_BRIEF_:
Every line from the one with "ATOM 62 O O" up to and including the one with "1 10 ? -3.435" is to be output exactly as it appears below; pictures are not.

== Segment start ==

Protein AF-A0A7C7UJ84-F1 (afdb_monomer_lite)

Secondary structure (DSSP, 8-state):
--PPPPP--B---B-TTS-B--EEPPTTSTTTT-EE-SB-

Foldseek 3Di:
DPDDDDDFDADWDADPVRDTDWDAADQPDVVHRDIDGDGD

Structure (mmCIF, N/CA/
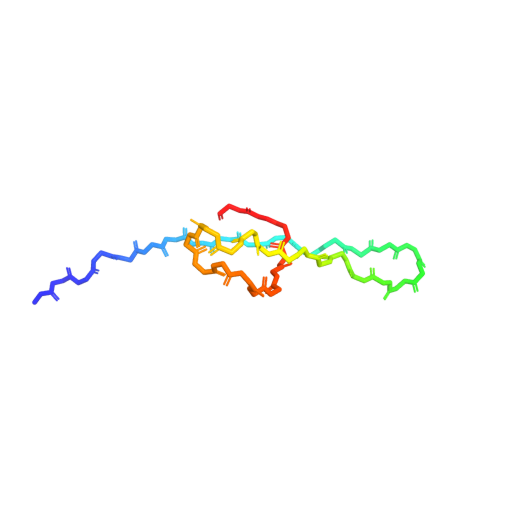C/O backbone):
data_AF-A0A7C7UJ84-F1
#
_entry.id   AF-A0A7C7UJ84-F1
#
loop_
_atom_site.group_PDB
_atom_site.id
_atom_site.type_symbol
_atom_site.label_atom_id
_atom_site.label_alt_id
_atom_site.label_comp_id
_atom_site.label_asym_id
_atom_site.label_entity_id
_atom_site.label_seq_id
_atom_site.pdbx_PDB_ins_code
_atom_site.Cartn_x
_atom_site.Cartn_y
_atom_site.Cartn_z
_atom_site.occupancy
_atom_site.B_iso_or_equiv
_atom_site.auth_seq_id
_atom_site.auth_comp_id
_atom_site.auth_asym_id
_atom_site.auth_atom_id
_atom_site.pdbx_PDB_model_num
ATOM 1 N N . MET A 1 1 ? -26.108 -10.271 13.259 1.00 55.50 1 MET A N 1
ATOM 2 C CA . MET A 1 1 ? -25.567 -8.999 12.737 1.00 55.50 1 MET A CA 1
ATOM 3 C C . MET A 1 1 ? -24.902 -9.312 11.409 1.00 55.50 1 MET A C 1
ATOM 5 O O . MET A 1 1 ? -23.913 -10.030 11.416 1.00 55.50 1 MET A O 1
ATOM 9 N N . SER A 1 2 ? -25.471 -8.888 10.281 1.00 64.81 2 SER A N 1
ATOM 10 C CA . SER A 1 2 ? -24.768 -8.996 8.998 1.00 64.81 2 SER A CA 1
ATOM 11 C C . SER A 1 2 ? -23.740 -7.868 8.955 1.00 64.81 2 SER A C 1
ATOM 13 O O . SER A 1 2 ? -24.128 -6.703 8.929 1.00 64.81 2 SER A O 1
ATOM 15 N N . GLY A 1 3 ? -22.449 -8.188 9.052 1.00 75.62 3 GLY A N 1
ATOM 16 C CA . GLY A 1 3 ? -21.388 -7.189 8.939 1.00 75.62 3 GLY A CA 1
ATOM 17 C C . GLY A 1 3 ? -21.326 -6.663 7.508 1.00 75.62 3 GLY A C 1
ATOM 18 O O . GLY A 1 3 ? -21.187 -7.450 6.574 1.00 75.62 3 GLY A O 1
ATOM 19 N N . HIS A 1 4 ? -21.448 -5.349 7.326 1.00 83.25 4 HIS A N 1
ATOM 20 C CA . HIS A 1 4 ? -21.190 -4.722 6.033 1.00 83.25 4 HIS A CA 1
ATOM 21 C C . HIS A 1 4 ? -19.697 -4.837 5.714 1.00 83.25 4 HIS A C 1
ATOM 23 O O . HIS A 1 4 ? -18.857 -4.329 6.457 1.00 83.25 4 HIS A O 1
ATOM 29 N N . ALA A 1 5 ? -19.370 -5.531 4.625 1.00 87.81 5 ALA A N 1
ATOM 30 C CA . ALA A 1 5 ? -18.003 -5.638 4.138 1.00 87.81 5 ALA A CA 1
ATOM 31 C C . ALA A 1 5 ? -17.577 -4.328 3.463 1.00 87.81 5 ALA A C 1
ATOM 33 O O . ALA A 1 5 ? -18.341 -3.740 2.696 1.00 87.81 5 ALA A O 1
ATOM 34 N N . VAL A 1 6 ? -16.346 -3.893 3.732 1.00 86.38 6 VAL A N 1
ATOM 35 C CA . VAL A 1 6 ? -15.704 -2.798 3.000 1.00 86.38 6 VAL A CA 1
ATOM 36 C C . VAL A 1 6 ? -14.793 -3.419 1.952 1.00 86.38 6 VAL A C 1
ATOM 38 O O . VAL A 1 6 ? -13.892 -4.188 2.287 1.00 86.38 6 VAL A O 1
ATOM 41 N N . HIS A
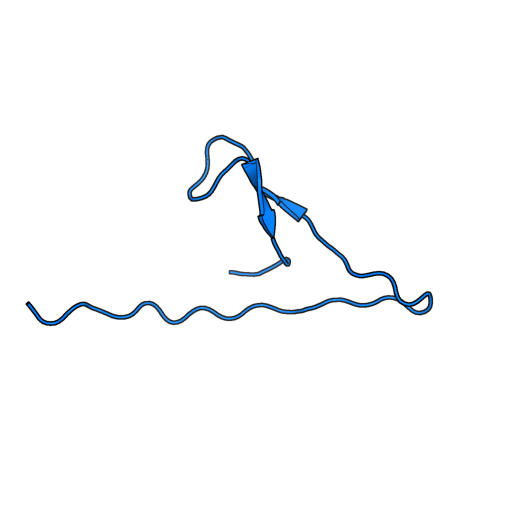 1 7 ? -15.040 -3.106 0.683 1.00 88.38 7 HIS A N 1
ATOM 42 C CA . HIS A 1 7 ? -14.158 -3.509 -0.406 1.00 88.38 7 HIS A CA 1
ATOM 43 C C . HIS A 1 7 ? -12.972 -2.552 -0.467 1.00 88.38 7 HIS A C 1
ATOM 45 O O . HIS A 1 7 ? -13.163 -1.344 -0.577 1.00 88.38 7 HIS A O 1
ATOM 51 N N . VAL A 1 8 ? -11.763 -3.102 -0.397 1.00 87.00 8 VAL A N 1
ATOM 52 C CA . VAL A 1 8 ? -10.510 -2.342 -0.435 1.00 87.00 8 VAL A CA 1
ATOM 53 C C . VAL A 1 8 ? -9.621 -2.930 -1.524 1.00 87.00 8 VAL A C 1
ATOM 55 O O . VAL A 1 8 ? -9.558 -4.152 -1.676 1.00 87.00 8 VAL A O 1
ATOM 58 N N . ALA A 1 9 ? -8.932 -2.070 -2.271 1.00 88.38 9 ALA A N 1
ATOM 59 C CA . ALA A 1 9 ? -7.960 -2.458 -3.284 1.00 88.38 9 ALA A CA 1
ATOM 60 C C . ALA A 1 9 ? -6.681 -1.633 -3.122 1.00 88.38 9 ALA A C 1
ATOM 62 O O . ALA A 1 9 ? -6.728 -0.459 -2.769 1.00 88.38 9 ALA A O 1
ATOM 63 N N . VAL A 1 10 ? -5.532 -2.244 -3.404 1.00 91.12 10 VAL A N 1
ATOM 64 C CA . VAL A 1 10 ? -4.229 -1.572 -3.337 1.00 91.12 10 VAL A CA 1
ATOM 65 C C . VAL A
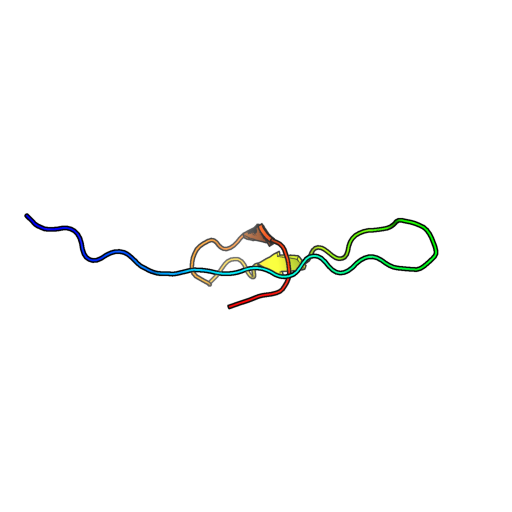 1 10 ? -3.435 -1.824 -4.610 1.00 91.12 10 VAL A C 1
ATOM 67 O O . VAL A 1 10 ? -3.552 -2.885 -5.224 1.00 91.12 10 VAL A O 1
ATOM 70 N N . GLY A 1 11 ? -2.625 -0.843 -5.002 1.00 92.62 11 GLY A N 1
ATOM 71 C CA . GLY A 1 11 ? -1.681 -0.962 -6.106 1.00 92.62 11 GLY A CA 1
ATOM 72 C C . GLY A 1 11 ? -0.256 -1.111 -5.586 1.00 92.62 11 GLY A C 1
ATOM 73 O O . GLY A 1 11 ? 0.156 -0.385 -4.687 1.00 92.62 11 GLY A O 1
ATOM 74 N N . VAL A 1 12 ? 0.514 -2.024 -6.174 1.00 95.44 12 VAL A N 1
ATOM 75 C CA . VAL A 1 12 ? 1.949 -2.154 -5.891 1.00 95.44 12 VAL A CA 1
ATOM 76 C C . VAL A 1 12 ? 2.720 -1.491 -7.024 1.00 95.44 12 VAL A C 1
ATOM 78 O O . VAL A 1 12 ? 2.680 -1.954 -8.163 1.00 95.44 12 VAL A O 1
ATOM 81 N N . VAL A 1 13 ? 3.417 -0.399 -6.714 1.00 95.44 13 VAL A N 1
ATOM 82 C CA . VAL A 1 13 ? 4.233 0.334 -7.688 1.00 95.44 13 VAL A CA 1
ATOM 83 C C . VAL A 1 13 ? 5.685 -0.100 -7.538 1.00 95.44 13 VAL A C 1
ATOM 85 O O . VAL A 1 13 ? 6.289 0.103 -6.484 1.00 95.44 13 VAL A O 1
ATOM 88 N N . ARG A 1 14 ? 6.228 -0.694 -8.603 1.00 98.06 14 ARG A N 1
ATOM 89 C CA . ARG A 1 14 ? 7.609 -1.177 -8.702 1.00 98.06 14 ARG A CA 1
ATOM 90 C C . ARG A 1 14 ? 8.377 -0.345 -9.726 1.00 98.06 14 ARG A C 1
ATOM 92 O O . ARG A 1 14 ? 7.859 -0.097 -10.814 1.00 98.06 14 ARG A O 1
ATOM 99 N N . ASN A 1 15 ? 9.596 0.078 -9.398 1.00 98.12 15 ASN A N 1
ATOM 100 C CA . ASN A 1 15 ? 10.467 0.781 -10.343 1.00 98.12 15 ASN A CA 1
ATOM 101 C C . ASN A 1 15 ? 11.354 -0.195 -11.151 1.00 98.12 15 ASN A C 1
ATOM 103 O O . ASN A 1 15 ? 11.347 -1.406 -10.934 1.00 98.12 15 ASN A O 1
ATOM 107 N N . ALA A 1 16 ? 12.142 0.332 -12.093 1.00 98.56 16 ALA A N 1
ATOM 108 C CA . ALA A 1 16 ? 13.041 -0.480 -12.920 1.00 98.56 16 ALA A CA 1
ATOM 109 C C . ALA A 1 16 ? 14.186 -1.152 -12.132 1.00 98.56 16 ALA A C 1
ATOM 111 O O . ALA A 1 16 ? 14.801 -2.085 -12.641 1.00 98.56 16 ALA A O 1
ATOM 112 N N . ALA A 1 17 ? 14.462 -0.696 -10.906 1.00 98.62 17 ALA A N 1
ATOM 113 C CA . ALA A 1 17 ? 15.484 -1.240 -10.014 1.00 98.62 17 ALA A CA 1
ATOM 114 C C . ALA A 1 17 ? 14.953 -2.331 -9.061 1.00 98.62 17 ALA A C 1
ATOM 116 O O . ALA A 1 17 ? 15.691 -2.778 -8.192 1.00 98.62 17 ALA A O 1
ATOM 117 N N . ASP A 1 18 ? 13.705 -2.783 -9.232 1.00 97.94 18 ASP A N 1
ATOM 118 C CA . ASP A 1 18 ? 13.042 -3.753 -8.345 1.00 97.94 18 ASP A CA 1
ATOM 119 C C . ASP A 1 18 ? 12.721 -3.242 -6.929 1.00 97.94 18 ASP A C 1
ATOM 121 O O . ASP A 1 18 ? 12.562 -4.008 -5.983 1.00 97.94 18 ASP A O 1
ATOM 125 N N . GLU A 1 19 ? 12.573 -1.931 -6.771 1.00 98.38 19 GLU A N 1
ATOM 126 C CA . GLU A 1 19 ? 12.163 -1.340 -5.499 1.00 98.38 19 GLU A CA 1
ATOM 127 C C . GLU A 1 19 ? 10.658 -1.069 -5.493 1.00 98.38 19 GLU A C 1
ATOM 129 O O . GLU A 1 19 ? 10.063 -0.725 -6.522 1.00 98.38 19 GLU A O 1
ATOM 134 N N . ILE A 1 20 ? 10.045 -1.199 -4.315 1.00 97.62 20 ILE A N 1
ATOM 135 C CA . ILE A 1 20 ? 8.605 -1.028 -4.113 
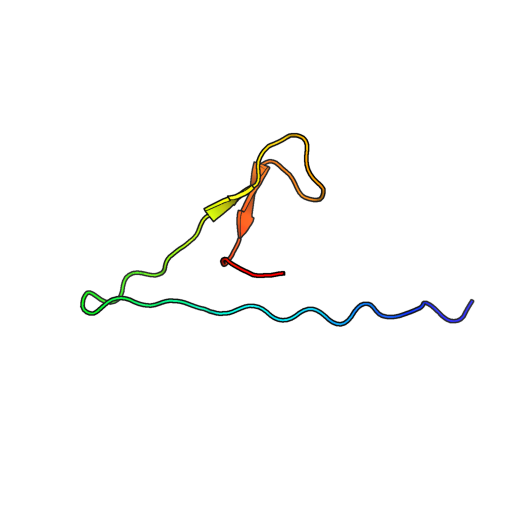1.00 97.62 20 ILE A CA 1
ATOM 136 C C . ILE A 1 20 ? 8.324 0.276 -3.370 1.00 97.62 20 ILE A C 1
ATOM 138 O O . ILE A 1 20 ? 8.887 0.530 -2.305 1.00 97.62 20 ILE A O 1
ATOM 142 N N . LEU A 1 21 ? 7.406 1.082 -3.907 1.00 96.88 21 LEU A N 1
ATOM 143 C CA . LEU A 1 21 ? 6.956 2.304 -3.251 1.00 96.88 21 LEU A CA 1
ATOM 144 C C . LEU A 1 21 ? 6.037 1.974 -2.068 1.00 96.88 21 LEU A C 1
ATOM 146 O O . LEU A 1 21 ? 4.944 1.432 -2.245 1.00 96.88 21 LEU A O 1
ATOM 150 N N . ILE A 1 22 ? 6.466 2.370 -0.872 1.00 96.38 22 ILE A N 1
ATOM 151 C CA . ILE A 1 22 ? 5.678 2.321 0.363 1.00 96.38 22 ILE A CA 1
ATOM 152 C C . ILE A 1 22 ? 5.560 3.724 0.966 1.00 96.38 22 ILE A C 1
ATOM 154 O O . ILE A 1 22 ? 6.482 4.533 0.862 1.00 96.38 22 ILE A O 1
ATOM 158 N N . ALA A 1 23 ? 4.433 4.011 1.613 1.00 93.25 23 ALA A N 1
ATOM 159 C CA . ALA A 1 23 ? 4.179 5.272 2.307 1.00 93.25 23 ALA A CA 1
ATOM 160 C C . ALA A 1 23 ? 3.909 5.022 3.794 1.00 93.25 23 ALA A C 1
ATOM 162 O O . ALA A 1 23 ? 3.317 4.007 4.159 1.00 93.25 23 ALA A O 1
ATOM 163 N N . ARG A 1 24 ? 4.336 5.937 4.671 1.00 94.56 24 ARG A N 1
ATOM 164 C CA . ARG A 1 24 ? 3.963 5.904 6.091 1.00 94.56 24 ARG A CA 1
ATOM 165 C C . ARG A 1 24 ? 2.747 6.796 6.304 1.00 94.56 24 ARG A C 1
ATOM 167 O O . ARG A 1 24 ? 2.801 7.985 5.993 1.00 94.56 24 ARG A O 1
ATOM 174 N N . ARG A 1 25 ? 1.670 6.238 6.858 1.00 94.06 25 ARG A N 1
ATOM 175 C CA . ARG A 1 25 ? 0.446 6.993 7.149 1.00 94.06 25 ARG A CA 1
ATOM 176 C C . ARG A 1 25 ? 0.713 8.054 8.218 1.00 94.06 25 ARG A C 1
ATOM 178 O O . ARG A 1 25 ? 1.348 7.725 9.224 1.00 94.06 25 ARG A O 1
ATOM 185 N N . PRO A 1 26 ? 0.187 9.283 8.067 1.00 94.44 26 PRO A N 1
ATOM 186 C CA . PRO A 1 26 ? 0.212 10.280 9.134 1.00 94.44 26 PRO A CA 1
ATOM 187 C C . PRO A 1 26 ? -0.402 9.729 10.427 1.00 94.44 26 PRO A C 1
ATOM 189 O O . PRO A 1 26 ? -1.391 9.003 10.382 1.00 94.44 26 PRO A O 1
ATOM 192 N N . ASP A 1 27 ? 0.142 10.083 11.588 1.00 95.56 27 ASP A N 1
ATOM 193 C CA . ASP A 1 27 ? -0.287 9.480 12.861 1.00 95.56 27 ASP A CA 1
ATOM 194 C C . ASP A 1 27 ? -1.758 9.777 13.214 1.00 95.56 27 ASP A C 1
ATOM 196 O O . ASP A 1 27 ? -2.424 8.962 13.845 1.00 95.56 27 ASP A O 1
ATOM 200 N N . GLY A 1 28 ? -2.289 10.922 12.772 1.00 95.69 28 GLY A N 1
ATOM 201 C CA . GLY A 1 28 ? -3.648 11.377 13.089 1.00 95.69 28 GLY A CA 1
ATOM 202 C C . GLY A 1 28 ? -4.769 10.812 12.211 1.00 95.69 28 GLY A C 1
ATOM 203 O O . GLY A 1 28 ? -5.919 11.209 12.390 1.00 95.69 28 GLY A O 1
ATOM 204 N N . VAL A 1 29 ? -4.473 9.933 11.247 1.00 91.94 29 VAL A N 1
ATOM 205 C CA . VAL A 1 29 ? -5.502 9.321 10.386 1.00 91.94 29 VAL A CA 1
ATOM 206 C C . VAL A 1 29 ? -5.827 7.892 10.825 1.00 91.94 29 VAL A C 1
ATOM 208 O O . VAL A 1 29 ? -5.093 7.277 11.597 1.00 91.94 29 VAL A O 1
ATOM 211 N N . HIS A 1 30 ? -6.929 7.324 10.316 1.00 86.44 30 HIS A N 1
ATOM 212 C CA . HIS 
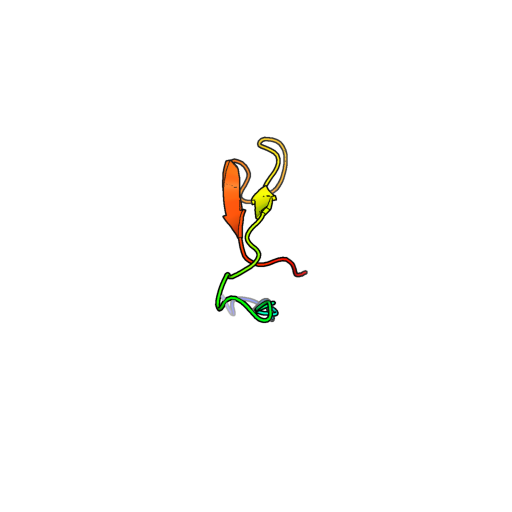A 1 30 ? -7.221 5.896 10.492 1.00 86.44 30 HIS A CA 1
ATOM 213 C C . HIS A 1 30 ? -5.977 5.069 10.125 1.00 86.44 30 HIS A C 1
ATOM 215 O O . HIS A 1 30 ? -5.336 5.377 9.126 1.00 86.44 30 HIS A O 1
ATOM 221 N N . GLN A 1 31 ? -5.611 4.062 10.924 1.00 89.50 31 GLN A N 1
ATOM 222 C CA . GLN A 1 31 ? -4.377 3.268 10.750 1.00 89.50 31 GLN A CA 1
ATOM 223 C C . GLN A 1 31 ? -3.059 4.081 10.740 1.00 89.50 31 GLN A C 1
ATOM 225 O O . GLN A 1 31 ? -2.063 3.610 10.194 1.00 89.50 31 GLN A O 1
ATOM 230 N N . GLY A 1 32 ? -3.029 5.276 11.337 1.00 94.00 32 GLY A N 1
ATOM 231 C CA . GLY A 1 32 ? -1.855 6.149 11.384 1.00 94.00 32 GLY A CA 1
ATOM 232 C C . GLY A 1 32 ? -0.576 5.488 11.908 1.00 94.00 32 GLY A C 1
ATOM 233 O O . GLY A 1 32 ? -0.610 4.538 12.693 1.00 94.00 32 GLY A O 1
ATOM 234 N N . GLY A 1 33 ? 0.569 5.966 11.421 1.00 95.00 33 GLY A N 1
ATOM 235 C CA . GLY A 1 33 ? 1.899 5.494 11.804 1.00 95.00 33 GLY A CA 1
ATOM 236 C C . GLY A 1 33 ? 2.353 4.194 11.129 1.00 95.00 33 GLY A C 1
ATOM 237 O O . GLY A 1 33 ? 3.546 3.885 11.184 1.00 95.00 33 GLY A O 1
ATOM 238 N N . LYS A 1 34 ? 1.450 3.458 10.466 1.00 94.44 34 LYS A N 1
ATOM 239 C CA . LYS A 1 34 ? 1.756 2.221 9.728 1.00 94.44 34 LYS A CA 1
ATOM 240 C C . LYS A 1 34 ? 2.305 2.500 8.328 1.00 94.44 34 LYS A C 1
ATOM 242 O O . LYS A 1 34 ? 2.020 3.539 7.735 1.00 94.44 34 LYS A O 1
ATOM 247 N N . TRP A 1 35 ? 3.062 1.543 7.798 1.00 95.38 35 TRP A N 1
ATOM 248 C CA . TRP A 1 35 ? 3.442 1.503 6.386 1.00 95.38 35 TRP A CA 1
ATOM 249 C C . TRP A 1 35 ? 2.311 0.913 5.540 1.00 95.38 35 TRP A C 1
ATOM 251 O O . TRP A 1 35 ? 1.659 -0.043 5.961 1.00 95.38 35 TRP A O 1
ATOM 261 N N . GLU A 1 36 ? 2.098 1.470 4.353 1.00 93.81 36 GLU A N 1
ATOM 262 C CA . GLU A 1 36 ? 1.078 1.045 3.398 1.00 93.81 36 GLU A CA 1
ATOM 263 C C . GLU A 1 36 ? 1.578 1.108 1.953 1.00 93.81 36 GLU A C 1
ATOM 265 O O . GLU A 1 36 ? 2.541 1.813 1.633 1.00 93.81 36 GLU A O 1
ATOM 270 N N . PHE A 1 37 ? 0
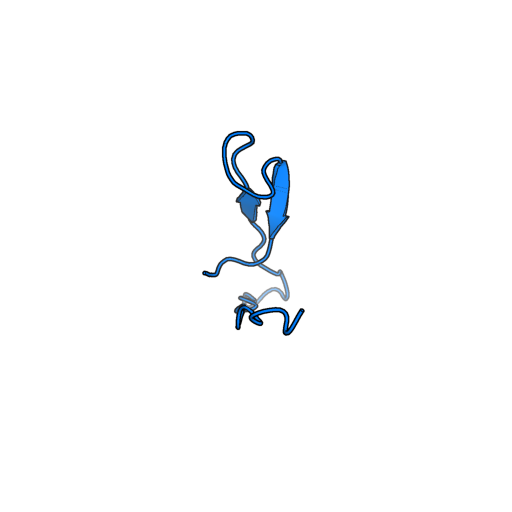.879 0.394 1.072 1.00 94.75 37 PHE A N 1
ATOM 271 C CA . PHE A 1 37 ? 0.933 0.681 -0.355 1.00 94.75 37 PHE A CA 1
ATOM 272 C C . PHE A 1 37 ? 0.023 1.876 -0.658 1.00 94.75 37 PHE A C 1
ATOM 274 O O . PHE A 1 37 ? -1.089 1.917 -0.124 1.00 94.75 37 PHE A O 1
ATOM 281 N N . PRO A 1 38 ? 0.447 2.829 -1.506 1.00 85.38 38 PRO A N 1
ATOM 282 C CA . PRO A 1 38 ? -0.413 3.934 -1.915 1.00 85.38 38 PRO A CA 1
ATOM 283 C C . PRO A 1 38 ? -1.731 3.423 -2.519 1.00 85.38 38 PRO A C 1
ATOM 285 O O . PRO A 1 38 ? -1.729 2.596 -3.434 1.00 85.38 38 PRO A O 1
ATOM 288 N N . GLY A 1 39 ? -2.863 3.905 -2.008 1.00 82.31 39 GLY A N 1
ATOM 289 C CA . GLY A 1 39 ? -4.190 3.422 -2.388 1.00 82.31 39 GLY A CA 1
ATOM 290 C C . GLY A 1 39 ? -5.313 4.143 -1.642 1.00 82.31 39 GLY A C 1
ATOM 291 O O . GLY A 1 39 ? -5.060 5.121 -0.937 1.00 82.31 39 GLY A O 1
ATOM 292 N N . GLY A 1 40 ? -6.544 3.659 -1.824 1.00 67.12 40 GLY A N 1
ATOM 293 C CA . GLY A 1 40 ? -7.767 4.177 -1.200 1.00 67.12 40 GLY A CA 1
ATOM 294 C C . GLY A 1 40 ? -8.572 3.083 -0.518 1.00 67.12 40 GLY A C 1
ATOM 295 O O . GLY A 1 40 ? -8.569 1.944 -1.036 1.00 67.12 40 GLY A O 1
#

pLDDT: mean 90.25, std 9.5, range [55.5, 98.62]

Radius of gyration: 13.72 Å; chains: 1; bounding box: 41×20×26 Å

Sequence (40 aa):
MSGHAVHVAVGVVRNAADEILIARRPDGVHQGGKWEFPGG

== Segment end ==

_PROBLEM SOLUTION_:
ATOM 62 O O . ALA A 1 9 ? -6.728 -0.459 -2.769 1.00 88.38 9 ALA A O 1
ATOM 63 N N . VAL A 1 10 ? -5.532 -2.244 -3.404 1.00 91.12 10 VAL A N 1
ATOM 64 C CA . VAL A 1 10 ? -4.229 -1.572 -3.337 1.00 91.12 10 VAL A CA 1
ATOM 65 C C . VAL A
 1 10 ? -3.435 -1.824 -4.610 1.00 91.12 10 VAL A C 1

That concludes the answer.